• REQUIRED ACTION:
Here is the task for the listing below: output exactly the lines from the one containing "Protein AF-A0A520GUY6-F1 (afdb_monomer)" through the one containing "ATOM 10 C CA . SER", and leave out the pictures.

• DATA PROVIDED:
-------------------------

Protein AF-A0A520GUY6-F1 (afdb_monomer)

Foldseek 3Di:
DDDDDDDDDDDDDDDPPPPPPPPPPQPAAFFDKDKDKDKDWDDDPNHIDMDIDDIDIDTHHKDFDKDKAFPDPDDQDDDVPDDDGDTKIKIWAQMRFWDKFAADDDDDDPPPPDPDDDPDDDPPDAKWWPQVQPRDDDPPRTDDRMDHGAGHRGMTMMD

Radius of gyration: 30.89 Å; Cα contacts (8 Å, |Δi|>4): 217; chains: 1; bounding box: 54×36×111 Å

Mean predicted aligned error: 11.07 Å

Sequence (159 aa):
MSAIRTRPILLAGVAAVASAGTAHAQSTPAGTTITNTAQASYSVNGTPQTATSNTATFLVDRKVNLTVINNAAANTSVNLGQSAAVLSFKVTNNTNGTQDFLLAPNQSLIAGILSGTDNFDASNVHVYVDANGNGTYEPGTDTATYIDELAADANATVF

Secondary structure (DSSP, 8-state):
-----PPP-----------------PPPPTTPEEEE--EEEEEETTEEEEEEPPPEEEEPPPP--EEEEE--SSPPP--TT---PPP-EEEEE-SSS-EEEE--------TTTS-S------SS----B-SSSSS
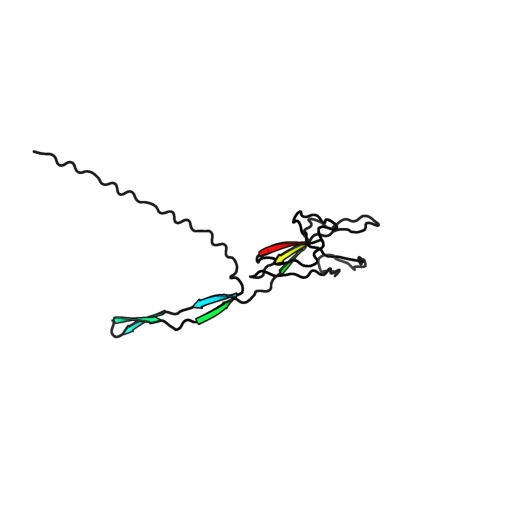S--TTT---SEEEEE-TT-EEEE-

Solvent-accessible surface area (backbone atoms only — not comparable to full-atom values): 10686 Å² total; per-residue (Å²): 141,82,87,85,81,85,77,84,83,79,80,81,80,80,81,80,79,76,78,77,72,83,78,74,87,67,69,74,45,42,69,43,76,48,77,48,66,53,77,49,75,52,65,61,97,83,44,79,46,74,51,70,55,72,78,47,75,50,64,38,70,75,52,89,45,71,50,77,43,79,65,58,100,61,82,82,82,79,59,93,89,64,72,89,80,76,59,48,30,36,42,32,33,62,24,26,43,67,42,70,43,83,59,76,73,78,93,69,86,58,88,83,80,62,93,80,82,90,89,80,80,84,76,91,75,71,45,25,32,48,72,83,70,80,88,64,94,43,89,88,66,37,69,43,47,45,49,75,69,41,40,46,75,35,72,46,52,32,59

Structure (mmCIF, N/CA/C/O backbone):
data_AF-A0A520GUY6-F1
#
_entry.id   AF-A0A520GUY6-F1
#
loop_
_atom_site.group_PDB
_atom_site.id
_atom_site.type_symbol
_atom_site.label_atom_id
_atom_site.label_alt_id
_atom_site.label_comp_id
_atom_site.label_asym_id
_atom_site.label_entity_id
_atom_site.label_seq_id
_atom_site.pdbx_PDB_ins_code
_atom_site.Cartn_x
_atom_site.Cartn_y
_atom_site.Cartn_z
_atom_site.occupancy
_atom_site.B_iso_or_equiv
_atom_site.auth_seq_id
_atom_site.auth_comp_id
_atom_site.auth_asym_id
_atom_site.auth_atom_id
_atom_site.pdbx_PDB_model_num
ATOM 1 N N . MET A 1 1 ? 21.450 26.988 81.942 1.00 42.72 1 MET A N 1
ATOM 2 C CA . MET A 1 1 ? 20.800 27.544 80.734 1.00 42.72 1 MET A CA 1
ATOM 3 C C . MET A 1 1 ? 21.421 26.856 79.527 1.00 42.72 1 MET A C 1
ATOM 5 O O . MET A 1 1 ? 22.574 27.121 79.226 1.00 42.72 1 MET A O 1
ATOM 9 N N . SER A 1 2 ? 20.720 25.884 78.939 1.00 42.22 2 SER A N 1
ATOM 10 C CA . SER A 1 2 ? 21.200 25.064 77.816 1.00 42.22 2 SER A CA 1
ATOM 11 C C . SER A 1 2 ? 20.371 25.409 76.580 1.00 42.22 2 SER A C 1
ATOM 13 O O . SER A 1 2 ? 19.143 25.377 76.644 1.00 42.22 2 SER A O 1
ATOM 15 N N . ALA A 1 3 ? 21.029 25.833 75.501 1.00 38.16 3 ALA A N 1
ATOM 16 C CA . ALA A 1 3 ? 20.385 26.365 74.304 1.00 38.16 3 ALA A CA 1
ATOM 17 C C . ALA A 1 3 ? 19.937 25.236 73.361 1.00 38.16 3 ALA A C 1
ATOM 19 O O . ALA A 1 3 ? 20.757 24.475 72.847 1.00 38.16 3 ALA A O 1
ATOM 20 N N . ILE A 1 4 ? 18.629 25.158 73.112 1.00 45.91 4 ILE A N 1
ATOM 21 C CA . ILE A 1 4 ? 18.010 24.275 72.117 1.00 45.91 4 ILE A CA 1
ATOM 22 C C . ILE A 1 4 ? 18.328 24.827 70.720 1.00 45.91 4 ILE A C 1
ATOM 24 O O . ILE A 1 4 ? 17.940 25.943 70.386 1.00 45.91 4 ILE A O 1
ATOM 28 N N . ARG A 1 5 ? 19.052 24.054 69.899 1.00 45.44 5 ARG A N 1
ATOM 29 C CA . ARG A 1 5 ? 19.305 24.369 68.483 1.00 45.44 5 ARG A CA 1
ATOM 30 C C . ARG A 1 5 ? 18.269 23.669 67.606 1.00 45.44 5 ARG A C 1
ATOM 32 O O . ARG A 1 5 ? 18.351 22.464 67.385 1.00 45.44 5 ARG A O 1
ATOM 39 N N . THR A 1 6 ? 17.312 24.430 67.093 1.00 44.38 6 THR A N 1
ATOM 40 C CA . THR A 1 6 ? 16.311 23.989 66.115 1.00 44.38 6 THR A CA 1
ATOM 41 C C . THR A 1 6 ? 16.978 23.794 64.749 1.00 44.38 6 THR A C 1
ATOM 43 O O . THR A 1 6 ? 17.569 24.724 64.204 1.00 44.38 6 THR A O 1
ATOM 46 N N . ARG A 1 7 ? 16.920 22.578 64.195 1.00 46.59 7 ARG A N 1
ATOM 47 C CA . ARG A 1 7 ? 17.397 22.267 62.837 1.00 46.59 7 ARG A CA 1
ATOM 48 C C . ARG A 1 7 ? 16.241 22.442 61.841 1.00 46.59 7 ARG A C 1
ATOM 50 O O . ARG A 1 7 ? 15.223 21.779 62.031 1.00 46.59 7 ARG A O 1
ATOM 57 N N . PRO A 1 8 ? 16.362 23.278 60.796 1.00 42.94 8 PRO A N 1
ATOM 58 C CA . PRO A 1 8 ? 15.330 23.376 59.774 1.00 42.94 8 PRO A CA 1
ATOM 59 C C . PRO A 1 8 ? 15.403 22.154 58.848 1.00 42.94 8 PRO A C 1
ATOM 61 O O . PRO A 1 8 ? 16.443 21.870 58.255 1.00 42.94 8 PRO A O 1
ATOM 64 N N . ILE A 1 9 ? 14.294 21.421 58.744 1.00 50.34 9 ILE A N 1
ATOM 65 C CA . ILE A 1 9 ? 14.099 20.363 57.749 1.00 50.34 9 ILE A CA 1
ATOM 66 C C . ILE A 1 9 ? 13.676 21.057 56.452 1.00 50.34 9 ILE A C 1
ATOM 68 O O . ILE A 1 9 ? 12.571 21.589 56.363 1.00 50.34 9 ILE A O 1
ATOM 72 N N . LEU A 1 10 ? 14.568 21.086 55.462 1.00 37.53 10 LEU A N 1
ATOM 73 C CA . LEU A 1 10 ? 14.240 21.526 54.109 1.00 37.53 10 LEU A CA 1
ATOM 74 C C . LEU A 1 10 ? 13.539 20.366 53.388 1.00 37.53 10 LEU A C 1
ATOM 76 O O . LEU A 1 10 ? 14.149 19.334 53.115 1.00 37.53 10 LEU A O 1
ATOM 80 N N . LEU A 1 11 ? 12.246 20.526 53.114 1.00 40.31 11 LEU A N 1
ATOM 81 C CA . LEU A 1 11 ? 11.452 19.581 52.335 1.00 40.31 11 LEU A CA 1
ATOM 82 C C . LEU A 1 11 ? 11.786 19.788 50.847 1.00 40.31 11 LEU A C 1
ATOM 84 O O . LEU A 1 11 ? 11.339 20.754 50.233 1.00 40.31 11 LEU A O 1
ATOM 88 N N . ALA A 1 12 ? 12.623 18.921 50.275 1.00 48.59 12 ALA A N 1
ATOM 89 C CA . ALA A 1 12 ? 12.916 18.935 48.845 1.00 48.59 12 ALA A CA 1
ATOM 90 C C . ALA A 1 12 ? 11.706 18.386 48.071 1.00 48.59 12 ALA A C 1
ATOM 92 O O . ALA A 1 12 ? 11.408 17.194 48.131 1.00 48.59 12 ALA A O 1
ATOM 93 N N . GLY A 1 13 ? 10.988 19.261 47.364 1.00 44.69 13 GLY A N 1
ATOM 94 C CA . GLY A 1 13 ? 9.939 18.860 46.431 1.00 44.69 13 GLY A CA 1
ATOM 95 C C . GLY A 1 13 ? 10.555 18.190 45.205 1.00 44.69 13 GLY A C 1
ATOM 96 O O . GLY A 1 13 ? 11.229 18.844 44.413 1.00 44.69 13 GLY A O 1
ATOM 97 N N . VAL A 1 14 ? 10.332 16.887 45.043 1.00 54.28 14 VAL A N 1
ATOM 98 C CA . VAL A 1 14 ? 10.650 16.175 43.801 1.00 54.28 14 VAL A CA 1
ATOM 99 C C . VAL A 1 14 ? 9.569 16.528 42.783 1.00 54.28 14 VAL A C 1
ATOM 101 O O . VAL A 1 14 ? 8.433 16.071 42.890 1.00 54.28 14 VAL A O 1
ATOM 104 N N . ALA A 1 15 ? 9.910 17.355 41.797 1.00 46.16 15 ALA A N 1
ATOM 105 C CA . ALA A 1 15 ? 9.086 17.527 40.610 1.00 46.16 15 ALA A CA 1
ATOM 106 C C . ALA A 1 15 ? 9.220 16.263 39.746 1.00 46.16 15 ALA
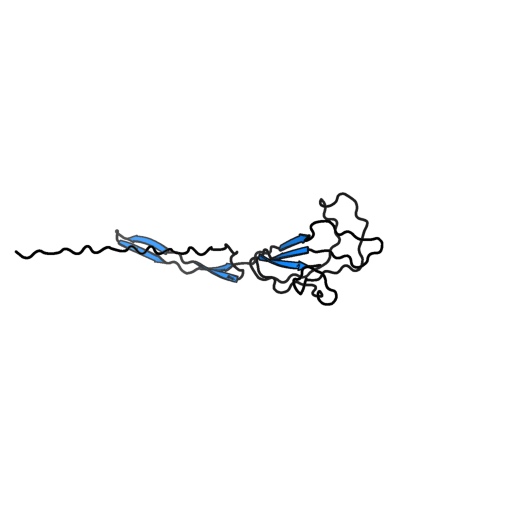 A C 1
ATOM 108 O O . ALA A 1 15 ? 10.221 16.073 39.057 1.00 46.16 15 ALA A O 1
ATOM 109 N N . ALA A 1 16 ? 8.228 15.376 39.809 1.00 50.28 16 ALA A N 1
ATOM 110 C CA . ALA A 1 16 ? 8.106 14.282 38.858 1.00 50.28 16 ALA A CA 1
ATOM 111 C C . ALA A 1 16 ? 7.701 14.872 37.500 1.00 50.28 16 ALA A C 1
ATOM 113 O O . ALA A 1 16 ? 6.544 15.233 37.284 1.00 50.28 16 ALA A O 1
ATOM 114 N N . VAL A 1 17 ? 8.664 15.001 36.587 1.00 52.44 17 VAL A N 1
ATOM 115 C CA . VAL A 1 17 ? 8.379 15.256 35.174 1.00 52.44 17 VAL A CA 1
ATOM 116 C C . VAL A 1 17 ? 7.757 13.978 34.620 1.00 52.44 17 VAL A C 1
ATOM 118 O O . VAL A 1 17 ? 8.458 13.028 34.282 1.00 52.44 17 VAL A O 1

-------------------------

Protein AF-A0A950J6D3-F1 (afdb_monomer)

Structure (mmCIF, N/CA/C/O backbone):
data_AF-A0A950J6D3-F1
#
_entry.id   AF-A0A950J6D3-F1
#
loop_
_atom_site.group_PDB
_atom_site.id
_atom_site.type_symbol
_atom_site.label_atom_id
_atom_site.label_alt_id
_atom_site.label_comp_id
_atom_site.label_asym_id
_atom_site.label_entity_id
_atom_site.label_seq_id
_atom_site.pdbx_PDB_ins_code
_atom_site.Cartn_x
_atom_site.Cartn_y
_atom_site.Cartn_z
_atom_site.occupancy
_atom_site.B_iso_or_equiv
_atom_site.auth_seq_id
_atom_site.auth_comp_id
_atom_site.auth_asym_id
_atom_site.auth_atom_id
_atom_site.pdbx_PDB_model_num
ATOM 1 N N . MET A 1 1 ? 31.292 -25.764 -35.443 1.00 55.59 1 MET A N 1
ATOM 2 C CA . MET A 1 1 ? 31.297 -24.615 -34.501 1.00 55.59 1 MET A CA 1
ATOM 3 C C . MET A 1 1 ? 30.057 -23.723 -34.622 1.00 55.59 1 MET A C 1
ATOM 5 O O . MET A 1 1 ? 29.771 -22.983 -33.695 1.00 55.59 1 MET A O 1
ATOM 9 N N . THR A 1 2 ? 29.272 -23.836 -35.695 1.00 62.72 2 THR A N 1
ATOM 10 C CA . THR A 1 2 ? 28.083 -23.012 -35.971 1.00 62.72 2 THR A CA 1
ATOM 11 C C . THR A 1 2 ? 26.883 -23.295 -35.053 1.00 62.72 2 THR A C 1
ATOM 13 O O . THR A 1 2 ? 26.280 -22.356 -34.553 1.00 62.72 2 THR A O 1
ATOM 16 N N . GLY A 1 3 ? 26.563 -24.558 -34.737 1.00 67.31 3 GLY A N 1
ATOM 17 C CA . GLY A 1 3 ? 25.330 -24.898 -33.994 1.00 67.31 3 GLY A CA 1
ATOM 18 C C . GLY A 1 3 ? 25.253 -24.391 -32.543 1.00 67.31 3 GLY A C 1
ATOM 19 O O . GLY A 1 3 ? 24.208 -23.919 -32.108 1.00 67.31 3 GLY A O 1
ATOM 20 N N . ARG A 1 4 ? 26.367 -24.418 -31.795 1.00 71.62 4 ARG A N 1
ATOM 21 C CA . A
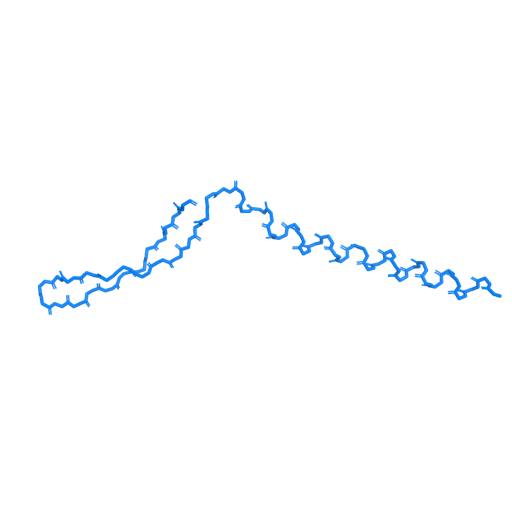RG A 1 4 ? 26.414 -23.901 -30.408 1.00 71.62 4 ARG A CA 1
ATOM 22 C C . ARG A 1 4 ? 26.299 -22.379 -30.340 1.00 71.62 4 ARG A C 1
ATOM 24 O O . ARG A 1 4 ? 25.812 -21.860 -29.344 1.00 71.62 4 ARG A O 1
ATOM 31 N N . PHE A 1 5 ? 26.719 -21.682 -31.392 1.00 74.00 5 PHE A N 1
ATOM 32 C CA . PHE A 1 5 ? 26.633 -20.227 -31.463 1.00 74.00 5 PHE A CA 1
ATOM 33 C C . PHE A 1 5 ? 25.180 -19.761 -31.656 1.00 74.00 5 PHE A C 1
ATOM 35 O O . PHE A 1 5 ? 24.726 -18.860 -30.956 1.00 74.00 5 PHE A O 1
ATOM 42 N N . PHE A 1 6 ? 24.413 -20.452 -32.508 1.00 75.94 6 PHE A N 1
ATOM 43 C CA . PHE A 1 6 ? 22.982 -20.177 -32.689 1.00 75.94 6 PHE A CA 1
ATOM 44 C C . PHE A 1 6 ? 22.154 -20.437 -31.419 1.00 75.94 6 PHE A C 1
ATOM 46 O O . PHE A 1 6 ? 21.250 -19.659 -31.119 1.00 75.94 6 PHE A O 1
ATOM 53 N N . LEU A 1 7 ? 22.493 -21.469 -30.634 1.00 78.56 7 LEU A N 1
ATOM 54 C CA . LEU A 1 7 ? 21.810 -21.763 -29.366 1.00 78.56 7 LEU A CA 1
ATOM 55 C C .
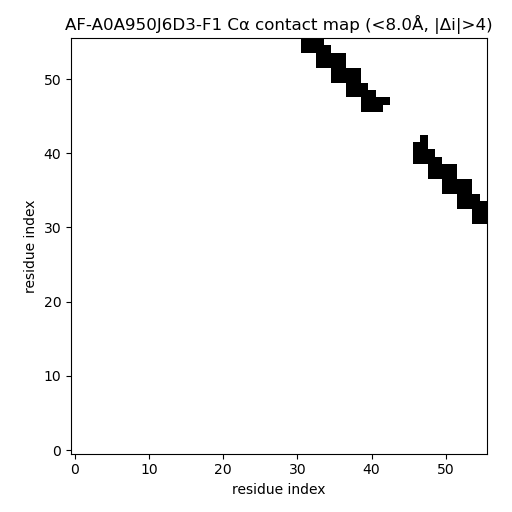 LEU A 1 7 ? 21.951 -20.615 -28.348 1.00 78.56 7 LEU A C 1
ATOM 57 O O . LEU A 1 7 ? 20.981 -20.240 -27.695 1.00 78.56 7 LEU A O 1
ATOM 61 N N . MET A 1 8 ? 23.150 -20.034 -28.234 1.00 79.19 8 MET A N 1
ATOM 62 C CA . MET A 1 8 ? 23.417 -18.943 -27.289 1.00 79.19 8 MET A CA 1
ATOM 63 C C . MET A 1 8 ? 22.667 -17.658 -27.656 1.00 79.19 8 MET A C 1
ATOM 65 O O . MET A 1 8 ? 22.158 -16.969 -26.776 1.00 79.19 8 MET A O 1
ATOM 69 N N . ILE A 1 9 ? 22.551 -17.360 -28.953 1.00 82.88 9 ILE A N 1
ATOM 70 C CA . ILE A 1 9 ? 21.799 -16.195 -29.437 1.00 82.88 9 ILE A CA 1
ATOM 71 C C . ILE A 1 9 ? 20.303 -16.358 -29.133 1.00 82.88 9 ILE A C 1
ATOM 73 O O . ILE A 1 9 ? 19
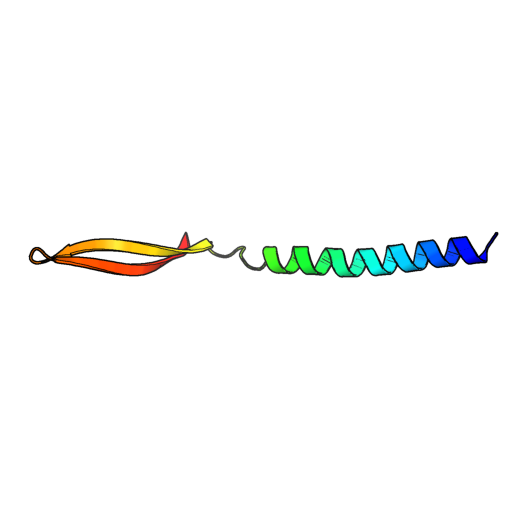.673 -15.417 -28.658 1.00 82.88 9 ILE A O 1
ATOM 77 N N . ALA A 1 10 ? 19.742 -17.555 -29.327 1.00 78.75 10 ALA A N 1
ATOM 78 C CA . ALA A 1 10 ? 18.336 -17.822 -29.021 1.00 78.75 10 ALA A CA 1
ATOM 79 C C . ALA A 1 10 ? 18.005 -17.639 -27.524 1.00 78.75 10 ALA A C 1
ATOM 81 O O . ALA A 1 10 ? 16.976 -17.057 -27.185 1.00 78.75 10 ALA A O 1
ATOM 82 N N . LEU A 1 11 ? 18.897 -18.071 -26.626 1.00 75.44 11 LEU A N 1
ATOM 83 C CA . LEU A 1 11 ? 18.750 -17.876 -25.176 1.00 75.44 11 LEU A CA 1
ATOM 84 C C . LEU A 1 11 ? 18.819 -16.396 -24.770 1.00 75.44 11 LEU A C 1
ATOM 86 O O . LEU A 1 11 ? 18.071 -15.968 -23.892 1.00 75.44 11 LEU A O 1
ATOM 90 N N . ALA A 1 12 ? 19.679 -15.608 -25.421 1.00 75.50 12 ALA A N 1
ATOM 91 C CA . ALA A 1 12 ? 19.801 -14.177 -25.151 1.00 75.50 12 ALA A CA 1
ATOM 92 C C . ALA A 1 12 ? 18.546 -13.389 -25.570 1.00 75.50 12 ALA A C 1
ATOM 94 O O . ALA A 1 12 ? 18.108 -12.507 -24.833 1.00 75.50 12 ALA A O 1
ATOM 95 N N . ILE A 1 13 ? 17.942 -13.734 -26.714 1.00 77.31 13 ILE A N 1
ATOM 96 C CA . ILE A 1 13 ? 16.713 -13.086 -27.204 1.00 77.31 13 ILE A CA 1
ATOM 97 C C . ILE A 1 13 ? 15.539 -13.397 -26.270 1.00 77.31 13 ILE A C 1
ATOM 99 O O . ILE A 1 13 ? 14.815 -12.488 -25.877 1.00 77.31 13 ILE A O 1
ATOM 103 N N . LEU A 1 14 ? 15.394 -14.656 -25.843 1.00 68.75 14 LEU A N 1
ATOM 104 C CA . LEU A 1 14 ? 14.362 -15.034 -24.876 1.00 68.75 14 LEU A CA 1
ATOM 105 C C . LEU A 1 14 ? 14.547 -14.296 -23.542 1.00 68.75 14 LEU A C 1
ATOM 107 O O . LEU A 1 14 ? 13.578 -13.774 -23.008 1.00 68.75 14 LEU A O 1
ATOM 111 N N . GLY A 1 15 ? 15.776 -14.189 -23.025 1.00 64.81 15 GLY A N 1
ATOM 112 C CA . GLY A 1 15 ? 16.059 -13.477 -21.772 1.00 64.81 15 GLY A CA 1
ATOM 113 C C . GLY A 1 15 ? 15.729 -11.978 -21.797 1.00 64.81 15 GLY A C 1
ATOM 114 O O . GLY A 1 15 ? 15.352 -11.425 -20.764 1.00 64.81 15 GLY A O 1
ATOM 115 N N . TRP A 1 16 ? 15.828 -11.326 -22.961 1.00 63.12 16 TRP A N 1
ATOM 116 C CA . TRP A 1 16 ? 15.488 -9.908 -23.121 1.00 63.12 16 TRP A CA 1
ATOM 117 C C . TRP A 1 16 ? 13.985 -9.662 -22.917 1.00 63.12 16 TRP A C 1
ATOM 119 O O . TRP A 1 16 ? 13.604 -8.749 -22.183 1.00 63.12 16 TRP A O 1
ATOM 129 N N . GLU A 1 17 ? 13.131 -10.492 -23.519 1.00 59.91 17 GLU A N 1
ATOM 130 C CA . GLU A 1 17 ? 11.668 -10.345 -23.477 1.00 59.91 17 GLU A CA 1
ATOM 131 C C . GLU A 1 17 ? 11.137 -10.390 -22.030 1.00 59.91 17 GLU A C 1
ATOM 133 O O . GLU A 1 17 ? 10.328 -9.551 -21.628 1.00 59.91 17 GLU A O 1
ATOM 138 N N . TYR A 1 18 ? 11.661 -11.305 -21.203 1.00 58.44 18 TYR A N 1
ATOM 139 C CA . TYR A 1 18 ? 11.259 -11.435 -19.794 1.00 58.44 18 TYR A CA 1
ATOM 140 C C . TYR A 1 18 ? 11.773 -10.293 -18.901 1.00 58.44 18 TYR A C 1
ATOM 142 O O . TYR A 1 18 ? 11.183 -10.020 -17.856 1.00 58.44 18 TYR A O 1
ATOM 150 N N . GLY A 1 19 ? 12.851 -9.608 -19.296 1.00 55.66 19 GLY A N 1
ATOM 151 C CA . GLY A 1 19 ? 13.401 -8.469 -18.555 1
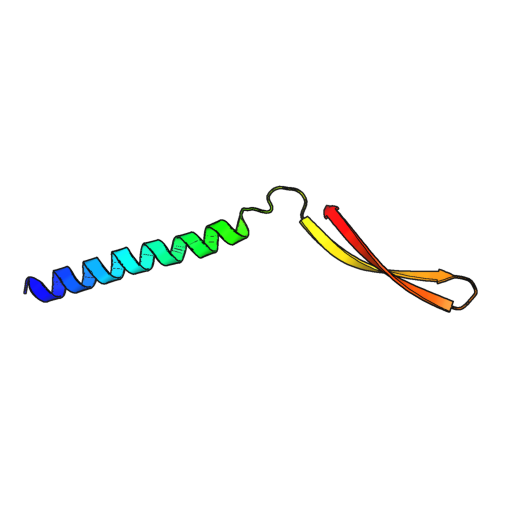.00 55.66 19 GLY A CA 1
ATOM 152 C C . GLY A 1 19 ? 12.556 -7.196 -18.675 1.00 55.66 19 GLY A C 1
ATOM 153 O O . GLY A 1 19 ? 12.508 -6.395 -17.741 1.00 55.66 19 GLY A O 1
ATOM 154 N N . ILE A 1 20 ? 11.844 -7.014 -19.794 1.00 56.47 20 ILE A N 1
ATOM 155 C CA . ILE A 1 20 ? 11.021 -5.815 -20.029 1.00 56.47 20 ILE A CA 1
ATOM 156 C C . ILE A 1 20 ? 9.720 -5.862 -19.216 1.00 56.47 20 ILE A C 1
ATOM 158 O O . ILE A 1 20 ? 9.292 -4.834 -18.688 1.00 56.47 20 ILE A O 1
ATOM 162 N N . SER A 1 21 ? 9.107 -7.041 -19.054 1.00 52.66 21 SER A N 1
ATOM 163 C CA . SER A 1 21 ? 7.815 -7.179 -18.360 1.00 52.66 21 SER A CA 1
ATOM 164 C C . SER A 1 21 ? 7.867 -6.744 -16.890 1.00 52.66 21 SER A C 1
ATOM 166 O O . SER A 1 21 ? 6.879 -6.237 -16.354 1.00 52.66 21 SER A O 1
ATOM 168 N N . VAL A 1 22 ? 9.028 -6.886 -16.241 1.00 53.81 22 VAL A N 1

-------------------------

• WRITTEN SOLUTION:
Protein AF-A0A520GUY6-F1 (afdb_monomer)

Foldseek 3Di:
DDDDDDDDDDDDDDDPPPPPPPPPPQPAAFFDKDKDKDKDWDDDPNHIDMDIDDIDIDTHHKDFDKDKAFPDPDDQDDDVPDDDGDTKIKIWAQMRFWDKFAADDDDDDPPPPDPDDDPDDDPPDAKWWPQVQPRDDDPPRTDDRMDHGAGHRGMTMMD

Radius of gyration: 30.89 Å; Cα contacts (8 Å, |Δi|>4): 217; chains: 1; bounding box: 54×36×111 Å

Mean predicted aligned error: 11.07 Å

Sequence (159 aa):
MSAIRTRPILLAGVAAVASAGTAHAQSTPAGTTITNTAQASYSVNGTPQTATSNTATFLVDRKVNLTVINNAAANTSVNLGQSAAVLSFKVTNNTNGTQDFLLAPNQSLIAGILSGTDNFDASNVHVYVDANGNGTYEPGTDTATYIDELAADANATVF

Secondary structure (DSSP, 8-state):
-----PPP-----------------PPPPTTPEEEE--EEEEEETTEEEEEEPPPEEEEPPPP--EEEEE--SSPPP--TT---PPP-EEEEE-SSS-EEEE--------TTTS-S------SS----B-SSSSS
S--TTT---SEEEEE-TT-EEEE-

Solvent-accessible surface area (backbone atoms only — not comparable to full-atom values): 10686 Å² total; per-residue (Å²): 141,82,87,85,81,85,77,84,83,79,80,81,80,80,81,80,79,76,78,77,72,83,78,74,87,67,69,74,45,42,69,43,76,48,77,48,66,53,77,49,75,52,65,61,97,83,44,79,46,74,51,70,55,72,78,47,75,50,64,38,70,75,52,89,45,71,50,77,43,79,65,58,100,61,82,82,82,79,59,93,89,64,72,89,80,76,59,48,30,36,42,32,33,62,24,26,43,67,42,70,43,83,59,76,73,78,93,69,86,58,88,83,80,62,93,80,82,90,89,80,80,84,76,91,75,71,45,25,32,48,72,83,70,80,88,64,94,43,89,88,66,37,69,43,47,45,49,75,69,41,40,46,75,35,72,46,52,32,59

Structure (mmCIF, N/CA/C/O backbone):
data_AF-A0A520GUY6-F1
#
_entry.id   AF-A0A520GUY6-F1
#
loop_
_atom_site.group_PDB
_atom_site.id
_atom_site.type_symbol
_atom_site.label_atom_id
_atom_site.label_alt_id
_atom_site.label_comp_id
_atom_site.label_asym_id
_atom_site.label_entity_id
_atom_site.label_seq_id
_atom_site.pdbx_PDB_ins_code
_atom_site.Cartn_x
_atom_site.Cartn_y
_atom_site.Cartn_z
_atom_site.occupancy
_atom_site.B_iso_or_equiv
_atom_site.auth_seq_id
_atom_site.auth_comp_id
_atom_site.auth_asym_id
_atom_site.auth_atom_id
_atom_site.pdbx_PDB_model_num
ATOM 1 N N . MET A 1 1 ? 21.450 26.988 81.942 1.00 42.72 1 MET A N 1
ATOM 2 C CA . MET A 1 1 ? 20.800 27.544 80.734 1.00 42.72 1 MET A CA 1
ATOM 3 C C . MET A 1 1 ? 21.421 26.856 79.527 1.00 42.72 1 MET A C 1
ATOM 5 O O . MET A 1 1 ? 22.574 27.121 79.226 1.00 42.72 1 MET A O 1
ATOM 9 N N . SER A 1 2 ? 20.720 25.884 78.939 1.00 42.22 2 SER A N 1
ATOM 10 C CA . SER A 1 2 ? 21.200 25.064 77.816 1.00 42.22 2 SER A CA 1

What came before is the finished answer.